# How to use model_pruning function

## Model Source
The model used in this example come from the following open source projects:  
https://github.com/shicai/MobileNet-Caffe

## Script Usage
*Usage:*
```
python test.py
```
*Description:*
- The default target platform in script is 'rk3566', please modify the 'target_platform' parameter of 'rknn.config' according to the actual platform.
- If connecting board is required, please add the 'target' parameter in 'rknn.init_runtime'.
- The 'model_pruning' parameter of 'rknn.config' is set to True.

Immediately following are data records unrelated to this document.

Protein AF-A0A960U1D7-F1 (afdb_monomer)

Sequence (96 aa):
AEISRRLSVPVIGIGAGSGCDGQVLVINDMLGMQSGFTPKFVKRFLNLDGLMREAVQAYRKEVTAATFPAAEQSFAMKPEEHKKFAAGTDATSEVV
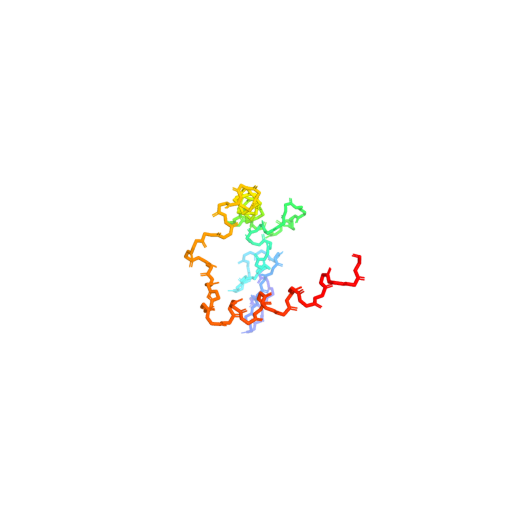
Mean predicted aligned error: 7.85 Å

Nearest PDB structures (foldseek):
  1oy0-assembly1_A  TM=9.282E-01  e=1.893E-05  Mycobacterium tuberculosis
  3ez4-assembly1_G  TM=5.960E-01  e=6.491E-04  Burkholderia pseudomallei
  1m3u-assembl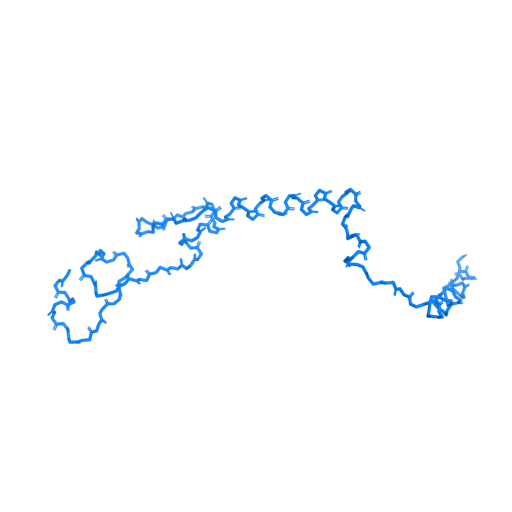y1_G  TM=5.974E-01  e=7.959E-04  Escherichia coli
  3vav-assembly1_I  TM=5.896E-01  e=1.045E-03  Burkholderia thailandensis E264
  3vav-assembly1_D  TM=5.934E-01  e=1.118E-03  Burkholderia thailandensis E264

Radius of gyration: 27.69 Å; Cα contacts (8 Å, |Δi|>4): 70; chains: 1; bounding box: 58×38×68 Å

Foldseek 3Di:
DVVCVVDPDFDEDQPPPPPGPHYDDDPCLCCCCDPDDHPPSHDNPHNVVVVVVVVVVVVVVCVVVVVPPDPVPDDDDDPVVVVVVVVVVVVPVVPD

Secondary structure (DSSP, 8-state):
-HHHHH-SSPPEESSS-TTSSEE---HHHHTT--SS---TTPPPS--HHHHHHHHHHHHHHHHHTT-SS-GGG-PPPPHHHHHHHHHHHTTSTT--

Solvent-accessible surface area (backbone atoms only — not comparable to full-atom values): 5903 Å² total; per-residue (Å²): 76,73,67,44,75,72,45,95,60,88,36,73,24,65,76,60,62,88,47,32,79,40,75,56,78,59,65,55,60,34,34,21,54,59,88,66,92,72,62,91,69,62,66,63,80,39,62,41,35,59,55,51,51,50,53,54,50,51,51,51,52,32,44,76,68,63,59,42,75,40,74,91,76,51,83,80,78,56,69,71,58,48,52,54,51,55,63,57,55,65,71,62,64,82,79,115

Structure (mmCIF, N/CA/C/O backbone):
data_AF-A0A960U1D7-F1
#
_entry.id   AF-A0A960U1D7-F1
#
loop_
_atom_site.group_PDB
_atom_site.id
_atom_site.type_symbol
_atom_site.label_atom_id
_atom_site.label_alt_id
_atom_site.label_comp_id
_atom_site.label_asym_id
_atom_site.label_entity_id
_atom_site.label_seq_id
_atom_site.pdbx_PDB_ins_code
_atom_site.Cartn_x
_atom_site.Cartn_y
_atom_site.Cartn_z
_atom_site.occupancy
_atom_site.B_iso_or_equiv
_atom_site.auth_seq_id
_atom_site.auth_comp_id
_atom_site.auth_asym_id
_atom_site.auth_atom_id
_atom_site.pdbx_PDB_model_num
ATOM 1 N N . ALA A 1 1 ? 18.700 1.996 -22.368 1.00 87.69 1 ALA A N 1
ATOM 2 C CA . ALA A 1 1 ? 17.858 2.574 -23.436 1.00 87.69 1 ALA A CA 1
ATOM 3 C C . ALA A 1 1 ? 18.074 1.927 -24.810 1.00 87.69 1 ALA A C 1
ATOM 5 O O . ALA A 1 1 ? 17.188 2.040 -25.640 1.00 87.69 1 ALA A O 1
ATOM 6 N N . GLU A 1 2 ? 19.204 1.253 -25.081 1.00 96.12 2 GLU A N 1
ATOM 7 C CA . GLU A 1 2 ? 19.459 0.656 -26.408 1.00 96.12 2 GLU A CA 1
ATOM 8 C C . GLU A 1 2 ? 18.372 -0.329 -26.869 1.00 96.12 2 GLU A C 1
ATOM 10 O O . GLU A 1 2 ? 17.940 -0.268 -28.013 1.00 96.12 2 GLU A O 1
ATOM 15 N N . ILE A 1 3 ? 17.877 -1.181 -25.966 1.00 96.75 3 ILE A N 1
ATOM 16 C CA . ILE A 1 3 ? 16.806 -2.142 -26.268 1.00 96.75 3 ILE A CA 1
ATOM 17 C C . ILE A 1 3 ? 15.501 -1.418 -26.639 1.00 96.75 3 ILE A C 1
ATOM 19 O O . ILE A 1 3 ? 14.956 -1.682 -27.706 1.00 96.75 3 ILE A O 1
ATOM 23 N N . SER A 1 4 ? 15.039 -0.470 -25.814 1.00 96.56 4 SER A N 1
ATOM 24 C CA . SER A 1 4 ? 13.796 0.282 -26.056 1.00 96.56 4 SER A CA 1
ATOM 25 C C . SER A 1 4 ? 13.821 1.046 -27.383 1.00 96.56 4 SER A C 1
ATOM 27 O O . SER A 1 4 ? 12.815 1.119 -28.068 1.00 96.56 4 SER A O 1
ATOM 29 N N . ARG A 1 5 ? 14.988 1.559 -27.805 1.00 96.69 5 ARG A N 1
ATOM 30 C CA . ARG A 1 5 ? 15.130 2.250 -29.101 1.00 96.69 5 ARG A CA 1
ATOM 31 C C . ARG A 1 5 ? 15.061 1.331 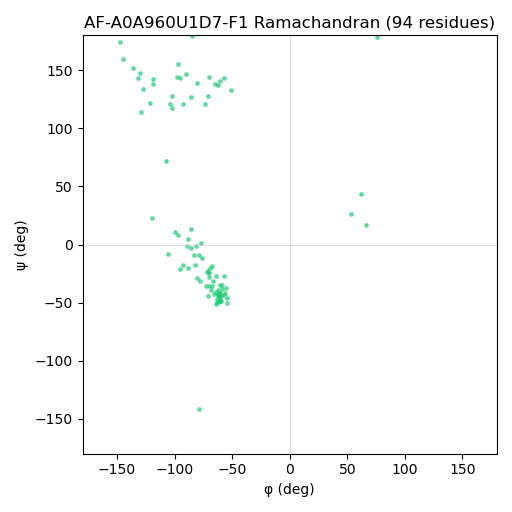-30.320 1.00 96.69 5 ARG A C 1
ATOM 33 O O . ARG A 1 5 ? 14.812 1.815 -31.418 1.00 96.69 5 ARG A O 1
ATOM 40 N N . ARG A 1 6 ? 15.370 0.042 -30.164 1.00 98.00 6 ARG A N 1
ATOM 41 C CA . ARG A 1 6 ? 15.471 -0.917 -31.278 1.00 98.00 6 ARG A CA 1
ATOM 42 C C . ARG A 1 6 ? 14.193 -1.711 -31.514 1.00 98.00 6 ARG A C 1
ATOM 44 O O . ARG A 1 6 ? 14.037 -2.282 -32.590 1.00 98.00 6 ARG A O 1
ATOM 51 N N . LEU A 1 7 ? 13.324 -1.800 -30.514 1.00 97.19 7 LEU A N 1
ATOM 52 C CA . LEU A 1 7 ? 12.067 -2.530 -30.600 1.00 97.19 7 LEU A CA 1
ATOM 53 C C . LEU A 1 7 ? 10.936 -1.571 -30.977 1.00 97.19 7 LEU A C 1
ATOM 55 O O . LEU A 1 7 ? 10.913 -0.426 -30.544 1.00 97.19 7 LEU A O 1
ATOM 59 N N . SER A 1 8 ? 9.988 -2.045 -31.782 1.00 97.56 8 SER A N 1
ATOM 60 C CA . SER A 1 8 ? 8.773 -1.290 -32.115 1.00 97.56 8 SER A CA 1
ATOM 61 C C . SER A 1 8 ? 7.687 -1.401 -31.040 1.00 97.56 8 SER A C 1
ATOM 63 O O . SER A 1 8 ? 6.752 -0.604 -31.026 1.00 97.56 8 SER A O 1
ATOM 65 N N . VAL A 1 9 ? 7.789 -2.397 -30.156 1.00 97.94 9 VAL A N 1
ATOM 66 C CA . VAL A 1 9 ? 6.863 -2.612 -29.038 1.00 97.94 9 VAL A CA 1
ATOM 67 C C . VAL A 1 9 ? 7.339 -1.871 -27.780 1.00 97.94 9 VAL A C 1
ATOM 69 O O . VAL A 1 9 ? 8.551 -1.800 -27.566 1.00 97.94 9 VAL A O 1
ATOM 72 N N . PRO A 1 10 ? 6.430 -1.373 -26.916 1.00 97.88 10 PRO A N 1
ATOM 73 C CA . PRO A 1 10 ? 6.814 -0.713 -25.668 1.00 97.88 10 PRO A CA 1
ATOM 74 C C . PRO A 1 10 ? 7.571 -1.642 -24.711 1.00 97.88 10 PRO A C 1
ATOM 76 O O . PRO A 1 10 ? 7.158 -2.780 -24.477 1.00 97.88 10 PRO A O 1
ATOM 79 N N . VAL A 1 11 ? 8.637 -1.134 -24.094 1.00 98.12 11 VAL A N 1
ATOM 80 C CA . VAL A 1 11 ? 9.415 -1.836 -23.067 1.00 98.12 11 VAL A CA 1
ATOM 81 C C . VAL A 1 11 ? 9.074 -1.279 -21.685 1.00 98.12 11 VAL A C 1
ATOM 83 O O . VAL A 1 11 ? 9.295 -0.101 -21.406 1.00 98.12 11 VAL A O 1
ATOM 86 N N . ILE A 1 12 ? 8.585 -2.138 -20.786 1.00 98.12 12 ILE A N 1
ATOM 87 C CA . ILE A 1 12 ? 8.273 -1.782 -19.393 1.00 98.12 12 ILE A CA 1
ATOM 88 C C . ILE A 1 12 ? 9.386 -2.289 -18.474 1.00 98.12 12 ILE A C 1
ATOM 90 O O . ILE A 1 12 ? 9.642 -3.490 -18.400 1.00 98.12 12 ILE A O 1
ATOM 94 N N . GLY A 1 13 ? 10.071 -1.370 -17.792 1.00 97.06 13 GLY A N 1
ATOM 95 C CA . GLY A 1 13 ? 11.229 -1.676 -16.954 1.00 97.06 13 GLY A CA 1
ATOM 96 C C . GLY A 1 13 ? 10.904 -1.808 -15.466 1.00 97.06 13 GLY A C 1
ATOM 97 O O . GLY A 1 13 ? 10.116 -1.042 -14.920 1.00 97.06 13 GLY A O 1
ATOM 98 N N . ILE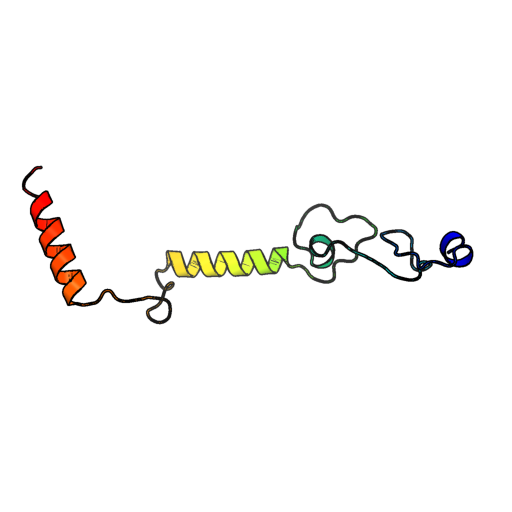 A 1 14 ? 11.589 -2.732 -14.792 1.00 97.69 14 ILE A N 1
ATOM 99 C CA . ILE A 1 14 ? 11.746 -2.767 -13.333 1.00 97.69 14 ILE A CA 1
ATOM 100 C C . ILE A 1 14 ? 13.237 -2.923 -13.034 1.00 97.69 14 ILE A C 1
ATOM 102 O O . ILE A 1 14 ? 13.865 -3.892 -13.447 1.00 97.69 14 ILE A O 1
ATOM 106 N N . GLY A 1 15 ? 13.852 -1.910 -12.420 1.00 96.19 15 GLY A N 1
ATOM 107 C CA . GLY A 1 15 ? 15.309 -1.890 -12.219 1.00 96.19 15 GLY A CA 1
ATOM 108 C C . GLY A 1 15 ? 16.152 -1.792 -13.497 1.00 96.19 15 GLY A C 1
ATOM 109 O O . GLY A 1 15 ? 17.353 -2.035 -13.449 1.00 96.19 15 GLY A O 1
ATOM 110 N N . ALA A 1 16 ? 15.556 -1.390 -14.623 1.00 96.88 16 ALA A N 1
ATOM 111 C CA . ALA A 1 16 ? 16.235 -1.225 -15.915 1.00 96.88 16 ALA A CA 1
ATOM 112 C C . ALA A 1 16 ? 16.664 0.233 -16.214 1.00 96.88 16 ALA A C 1
ATOM 114 O O . ALA A 1 16 ? 17.108 0.552 -17.321 1.00 96.88 16 ALA A O 1
ATOM 115 N N . GLY A 1 17 ? 16.536 1.128 -15.227 1.00 94.56 17 GLY A N 1
ATOM 116 C CA . GLY A 1 17 ? 16.744 2.570 -15.380 1.00 94.56 17 GLY A CA 1
ATOM 117 C C . GLY A 1 17 ? 15.589 3.279 -16.102 1.00 94.56 17 GLY A C 1
ATOM 118 O O . GLY A 1 17 ? 14.622 2.659 -16.541 1.00 94.56 17 GLY A O 1
ATOM 119 N N . SER A 1 18 ? 15.694 4.603 -16.249 1.00 96.38 18 SER A N 1
ATOM 120 C CA . SER A 1 18 ? 14.648 5.457 -16.844 1.00 96.38 18 SER A CA 1
ATOM 121 C C . SER A 1 18 ? 14.570 5.402 -18.375 1.00 96.38 18 SER A C 1
ATOM 123 O O . SER A 1 18 ? 13.765 6.102 -18.974 1.00 96.38 18 SER A O 1
ATOM 125 N N . GLY A 1 19 ? 15.405 4.589 -19.026 1.00 97.19 19 GLY A N 1
ATOM 126 C CA . GLY A 1 19 ? 15.465 4.481 -20.487 1.00 97.19 19 GLY A CA 1
ATOM 127 C C . GLY A 1 19 ? 14.471 3.492 -21.107 1.00 97.19 19 GLY A C 1
ATOM 128 O O . GLY A 1 19 ? 14.683 3.098 -22.253 1.00 97.19 19 GLY A O 1
ATOM 129 N N . CYS A 1 20 ? 13.484 3.025 -20.344 1.00 97.81 20 CYS A N 1
ATOM 130 C CA . CYS A 1 20 ? 12.352 2.218 -20.808 1.00 97.81 20 CYS A CA 1
ATOM 131 C C . CYS A 1 20 ? 11.133 3.121 -21.040 1.00 97.81 20 CYS A C 1
ATOM 133 O O . CYS A 1 20 ? 11.029 4.170 -20.407 1.00 97.81 20 CYS A O 1
ATOM 135 N N . ASP A 1 21 ? 10.211 2.700 -21.903 1.00 98.06 21 ASP A N 1
ATOM 136 C CA . ASP A 1 21 ? 9.028 3.487 -22.292 1.00 98.06 21 ASP A CA 1
ATOM 137 C C . ASP A 1 21 ? 7.997 3.592 -21.161 1.00 98.06 21 ASP A C 1
ATOM 139 O O . ASP A 1 21 ? 7.204 4.528 -21.099 1.00 98.06 21 ASP A O 1
ATOM 143 N N . GLY A 1 22 ? 8.037 2.639 -20.230 1.00 97.50 22 GLY A N 1
ATOM 144 C CA . GLY A 1 22 ? 7.286 2.675 -18.986 1.00 97.50 22 GLY A CA 1
ATOM 145 C C . GLY A 1 22 ? 8.043 2.001 -17.850 1.00 97.50 22 GLY A C 1
ATOM 146 O O . GLY A 1 22 ? 9.115 1.417 -18.037 1.00 97.50 22 GLY A O 1
ATOM 147 N N . GLN A 1 23 ? 7.477 2.091 -16.651 1.00 98.06 23 GLN A N 1
ATOM 148 C CA . GLN A 1 23 ? 8.047 1.512 -15.439 1.00 98.06 23 GLN A CA 1
ATOM 149 C C . GLN A 1 23 ? 6.990 0.695 -14.705 1.00 98.06 23 GLN A C 1
ATOM 151 O O . GLN A 1 23 ? 5.809 1.040 -14.719 1.00 98.06 23 GLN A O 1
ATOM 156 N N . VAL A 1 24 ? 7.430 -0.364 -14.036 1.00 97.44 24 VAL A N 1
ATOM 157 C CA . VAL A 1 24 ? 6.595 -1.176 -13.153 1.00 97.44 24 VAL A CA 1
ATOM 158 C C . VAL A 1 24 ? 7.311 -1.398 -11.826 1.00 97.44 24 VAL A C 1
ATOM 160 O O . VAL A 1 24 ? 8.531 -1.548 -11.772 1.00 97.44 24 VAL A O 1
ATOM 163 N N . LEU A 1 25 ? 6.540 -1.409 -10.742 1.00 97.06 25 LEU A N 1
ATOM 164 C CA . LEU A 1 25 ? 6.983 -1.778 -9.402 1.00 97.06 25 LEU A CA 1
ATOM 165 C C . LEU A 1 25 ? 5.934 -2.691 -8.769 1.00 97.06 25 LEU A C 1
ATOM 167 O O . LEU A 1 25 ? 4.745 -2.587 -9.071 1.00 97.06 25 LEU A O 1
ATOM 171 N N . VAL A 1 26 ? 6.368 -3.562 -7.861 1.00 95.81 26 VAL A N 1
ATOM 172 C CA . VAL A 1 26 ? 5.451 -4.321 -7.005 1.00 95.81 26 VAL A CA 1
ATOM 173 C C . VAL A 1 26 ? 4.828 -3.352 -6.001 1.00 95.81 26 VAL A C 1
ATOM 175 O O . VAL A 1 26 ? 5.544 -2.617 -5.319 1.00 95.81 26 VAL A O 1
ATOM 178 N N . ILE A 1 27 ? 3.496 -3.342 -5.897 1.00 96.06 27 ILE A N 1
ATOM 179 C CA . ILE A 1 27 ? 2.774 -2.386 -5.044 1.00 96.06 27 ILE A CA 1
ATOM 180 C C . ILE A 1 27 ? 3.199 -2.483 -3.571 1.00 96.06 27 ILE A C 1
ATOM 182 O O . ILE A 1 27 ? 3.384 -1.457 -2.923 1.00 96.06 27 ILE A O 1
ATOM 186 N N . ASN A 1 28 ? 3.446 -3.693 -3.066 1.00 94.81 28 ASN A N 1
ATOM 187 C CA . ASN A 1 28 ? 3.887 -3.925 -1.690 1.00 94.81 28 ASN A CA 1
ATOM 188 C C . ASN A 1 28 ? 5.236 -3.259 -1.388 1.00 94.81 28 ASN A C 1
ATOM 190 O O . ASN A 1 28 ? 5.400 -2.649 -0.330 1.00 94.81 28 ASN A O 1
ATOM 194 N N . ASP A 1 29 ? 6.179 -3.342 -2.327 1.00 94.62 29 ASP A N 1
ATOM 195 C CA . ASP A 1 29 ? 7.506 -2.739 -2.201 1.00 94.62 29 ASP A CA 1
ATOM 196 C C . ASP A 1 29 ? 7.417 -1.214 -2.307 1.00 94.62 29 ASP A C 1
ATOM 198 O O . ASP A 1 29 ? 7.991 -0.483 -1.498 1.00 94.62 29 ASP A O 1
ATOM 202 N N . MET A 1 30 ? 6.638 -0.732 -3.280 1.00 95.88 30 MET A N 1
ATOM 203 C CA . MET A 1 30 ? 6.394 0.689 -3.515 1.00 95.88 30 MET A CA 1
ATOM 204 C C . MET A 1 30 ? 5.738 1.363 -2.302 1.00 95.88 30 MET A C 1
ATOM 206 O O . MET A 1 30 ? 6.122 2.473 -1.936 1.00 95.88 30 MET A O 1
ATOM 210 N N . LEU A 1 31 ? 4.773 0.699 -1.662 1.00 96.75 31 LEU A N 1
ATOM 211 C CA . LEU A 1 31 ? 4.069 1.209 -0.483 1.00 96.75 31 LEU A CA 1
ATOM 212 C C . LEU A 1 31 ? 4.791 0.916 0.839 1.00 96.75 31 LEU A C 1
ATOM 214 O O . LEU A 1 31 ? 4.315 1.337 1.891 1.00 96.75 31 LEU A O 1
ATOM 218 N N . GLY A 1 32 ? 5.920 0.203 0.816 1.00 95.12 32 GLY A N 1
ATOM 219 C CA . GLY A 1 32 ? 6.666 -0.127 2.030 1.00 95.12 32 GLY A CA 1
ATOM 220 C C . GLY A 1 32 ? 5.853 -0.975 3.011 1.00 95.12 32 GLY A C 1
ATOM 221 O O . GLY A 1 32 ? 5.852 -0.695 4.206 1.00 95.12 32 GLY A O 1
ATOM 222 N N . MET A 1 33 ? 5.140 -1.990 2.512 1.00 95.12 33 MET A N 1
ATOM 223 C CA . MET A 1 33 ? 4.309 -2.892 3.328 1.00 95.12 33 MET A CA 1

- When verbose is set to True, the following similar prompts will appear during the build process, 
indicating that model pruning has been effective for this model. (This means that approximately 6.9% 
of the weights have been removed, resulting in a saving of about 13.4% of the computational workload.)

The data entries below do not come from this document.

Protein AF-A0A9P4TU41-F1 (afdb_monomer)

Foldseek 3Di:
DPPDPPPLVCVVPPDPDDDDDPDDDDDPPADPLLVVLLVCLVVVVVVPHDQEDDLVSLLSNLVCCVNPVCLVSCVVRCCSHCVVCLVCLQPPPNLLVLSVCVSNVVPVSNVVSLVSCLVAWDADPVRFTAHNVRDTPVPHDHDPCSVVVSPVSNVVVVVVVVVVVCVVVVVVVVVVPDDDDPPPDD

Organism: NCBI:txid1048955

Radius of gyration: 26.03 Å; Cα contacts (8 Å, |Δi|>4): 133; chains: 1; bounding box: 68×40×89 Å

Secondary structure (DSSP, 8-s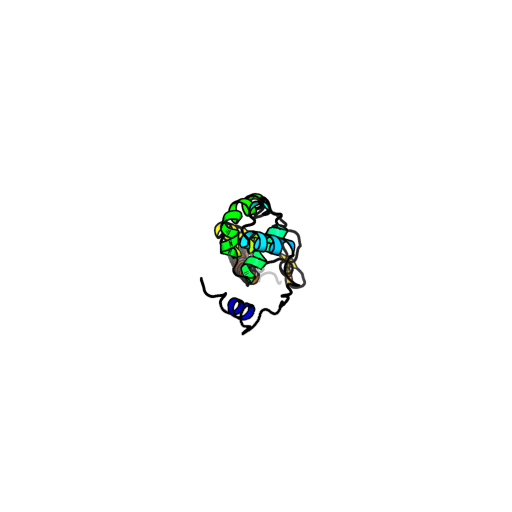tate):
---S-HHHHHHTS-----S----PPP-TTS-HHHHHHHHHHHTT-GGGS-SS--HHHHHHHHHHHHHHT-HHHHGGGHHHHHHHHHTTTTSTT-TTHHHHHHHHT-HHHHHHHHHHHHHH-EE-TT--EE-TTS-BGGGS---TTHHHHHHHHHHHHHHHHHHHHHHHHHHHHHHTTPPPPTT---

Mean predicted aligned error: 9.93 Å

pLDDT: mean 85.28, std 16.54, range [38.69, 98.06]

Sequence (186 aa):
MLMKNLHLRKSMFASNSTEANEEEVAFPEDSVKALNIVLRLAHLRYVQVPKILKFSTLIELAILCDKYDLVSLVRPYLHDWCAPHSEQLCAVGYEEWLYLAWVFGYATGFKKLANMLAMQIRTNAEGHCLTTGGRGLDKLQMPPGIVDHLLSIRASIVERLHGVCCCYVNPILAESYVKPHPGDVK

Nearest PDB structures (foldseek):
  8b3i-assembly1_e  TM=2.694E-01  e=2.372E+00  Homo sapiens
  8p0v-assembly1_O  TM=2.212E-01  e=4.064E+00  Homo sapiens

Structure (mmCIF, N/CA/C/O backbone):
data_AF-A0A9P4TU41-F1
#
_entry.id   AF-A0A9P4TU41-F1
#
loop_
_atom_site.group_PDB
_atom_site.id
_atom_site.type_symbol
_atom_site.label_atom_id
_atom_site.label_alt_id
_atom_site.label_comp_id
_atom_site.label_asym_id
_atom_site.label_entity_id
_atom_site.label_seq_id
_atom_site.pdbx_PDB_ins_code
_atom_site.Cartn_x
_atom_site.Cartn_y
_atom_site.Cartn_z
_atom_site.occupancy
_atom_site.B_iso_or_equiv
_atom_site.auth_seq_id
_atom_site.auth_comp_id
_atom_site.auth_asym_id
_atom_site.auth_atom_id
_atom_site.pdbx_PDB_model_num
ATOM 1 N N . MET A 1 1 ? -12.778 -12.530 -6.295 1.00 38.69 1 MET A N 1
ATOM 2 C CA . MET A 1 1 ? -11.574 -13.316 -5.946 1.00 38.69 1 MET A CA 1
ATOM 3 C C . MET A 1 1 ? -11.607 -13.549 -4.437 1.00 38.69 1 MET A C 1
ATOM 5 O O . MET A 1 1 ? -11.075 -12.751 -3.688 1.00 38.69 1 MET A O 1
ATOM 9 N N . LEU A 1 2 ? -12.382 -14.550 -4.002 1.00 43.75 2 LEU A N 1
ATOM 10 C CA . LEU A 1 2 ? -12.936 -14.680 -2.638 1.00 43.75 2 LEU A CA 1
ATOM 11 C C . LEU A 1 2 ? -12.410 -15.915 -1.874 1.00 43.75 2 LEU A C 1
ATOM 13 O O . LEU A 1 2 ? -13.087 -16.438 -0.999 1.00 43.75 2 LEU A O 1
ATOM 17 N N . MET A 1 3 ? -11.220 -16.424 -2.201 1.00 42.34 3 MET A N 1
ATOM 18 C CA . MET A 1 3 ? -10.729 -17.683 -1.618 1.00 42.34 3 MET A CA 1
ATOM 19 C C . MET A 1 3 ? -9.281 -17.607 -1.136 1.00 42.34 3 MET A C 1
ATOM 21 O O . MET A 1 3 ? -8.426 -18.307 -1.667 1.00 42.34 3 MET A O 1
ATOM 25 N N . LYS A 1 4 ? -8.985 -16.777 -0.127 1.00 49.34 4 LYS A N 1
ATOM 26 C CA . LYS A 1 4 ? -7.693 -16.888 0.581 1.00 49.34 4 LYS A CA 1
ATOM 27 C C . LYS A 1 4 ? -7.748 -16.978 2.110 1.00 49.34 4 LYS A C 1
ATOM 29 O O . LYS A 1 4 ? -6.784 -17.448 2.694 1.00 49.34 4 LYS A O 1
ATOM 34 N N . ASN A 1 5 ? -8.876 -16.708 2.772 1.00 48.41 5 ASN A N 1
ATOM 35 C CA . ASN A 1 5 ? -8.836 -16.447 4.223 1.00 48.41 5 ASN A CA 1
ATOM 36 C C . ASN A 1 5 ? -9.500 -17.511 5.121 1.00 48.41 5 ASN A C 1
ATOM 38 O O . ASN A 1 5 ? -9.805 -17.237 6.279 1.00 48.41 5 ASN A O 1
ATOM 42 N N . LEU A 1 6 ? -9.719 -18.745 4.640 1.00 43.12 6 LEU A N 1
ATOM 43 C CA . LEU A 1 6 ? -10.350 -19.787 5.472 1.00 43.12 6 LEU A CA 1
ATOM 44 C C . LEU A 1 6 ? -9.370 -20.494 6.429 1.00 43.12 6 LEU A C 1
ATOM 46 O O . LEU A 1 6 ? -9.794 -20.989 7.471 1.00 43.12 6 LEU A O 1
ATOM 50 N N . HIS A 1 7 ? -8.074 -20.550 6.102 1.00 43.03 7 HIS A N 1
ATOM 51 C CA . HIS A 1 7 ? -7.105 -21.320 6.893 1.00 43.03 7 HIS A CA 1
ATOM 52 C C . HIS A 1 7 ? -6.685 -20.589 8.182 1.00 43.03 7 HIS A C 1
ATOM 54 O O . HIS A 1 7 ? -6.666 -21.194 9.250 1.00 43.03 7 HIS A O 1
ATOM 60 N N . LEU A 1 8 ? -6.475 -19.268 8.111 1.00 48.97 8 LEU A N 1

Please note that not all models can be pruned, only models with sparse weights are likely to benefit from pruning.
    ```
    I model_pruning ...
    I model_pruning results:
    I     -1.12144 MB (-6.9%)
    I     -0.00016 T (-13.4%)
    I model_pruning done.
    ```

## Expected Results
This example will print the TOP5 labels and corresponding scores of the test image classification results, as follows:
```
-----TOP 5-----
[155]: 0.724609375
[154]: 0.1920166015625
[204]: 0.0509033203125
[284]: 0.004177093505859375
[252 283]: 0.0038623809814453125
```
- Note: Different platforms, different versions of tools and drivers may have slightly different results.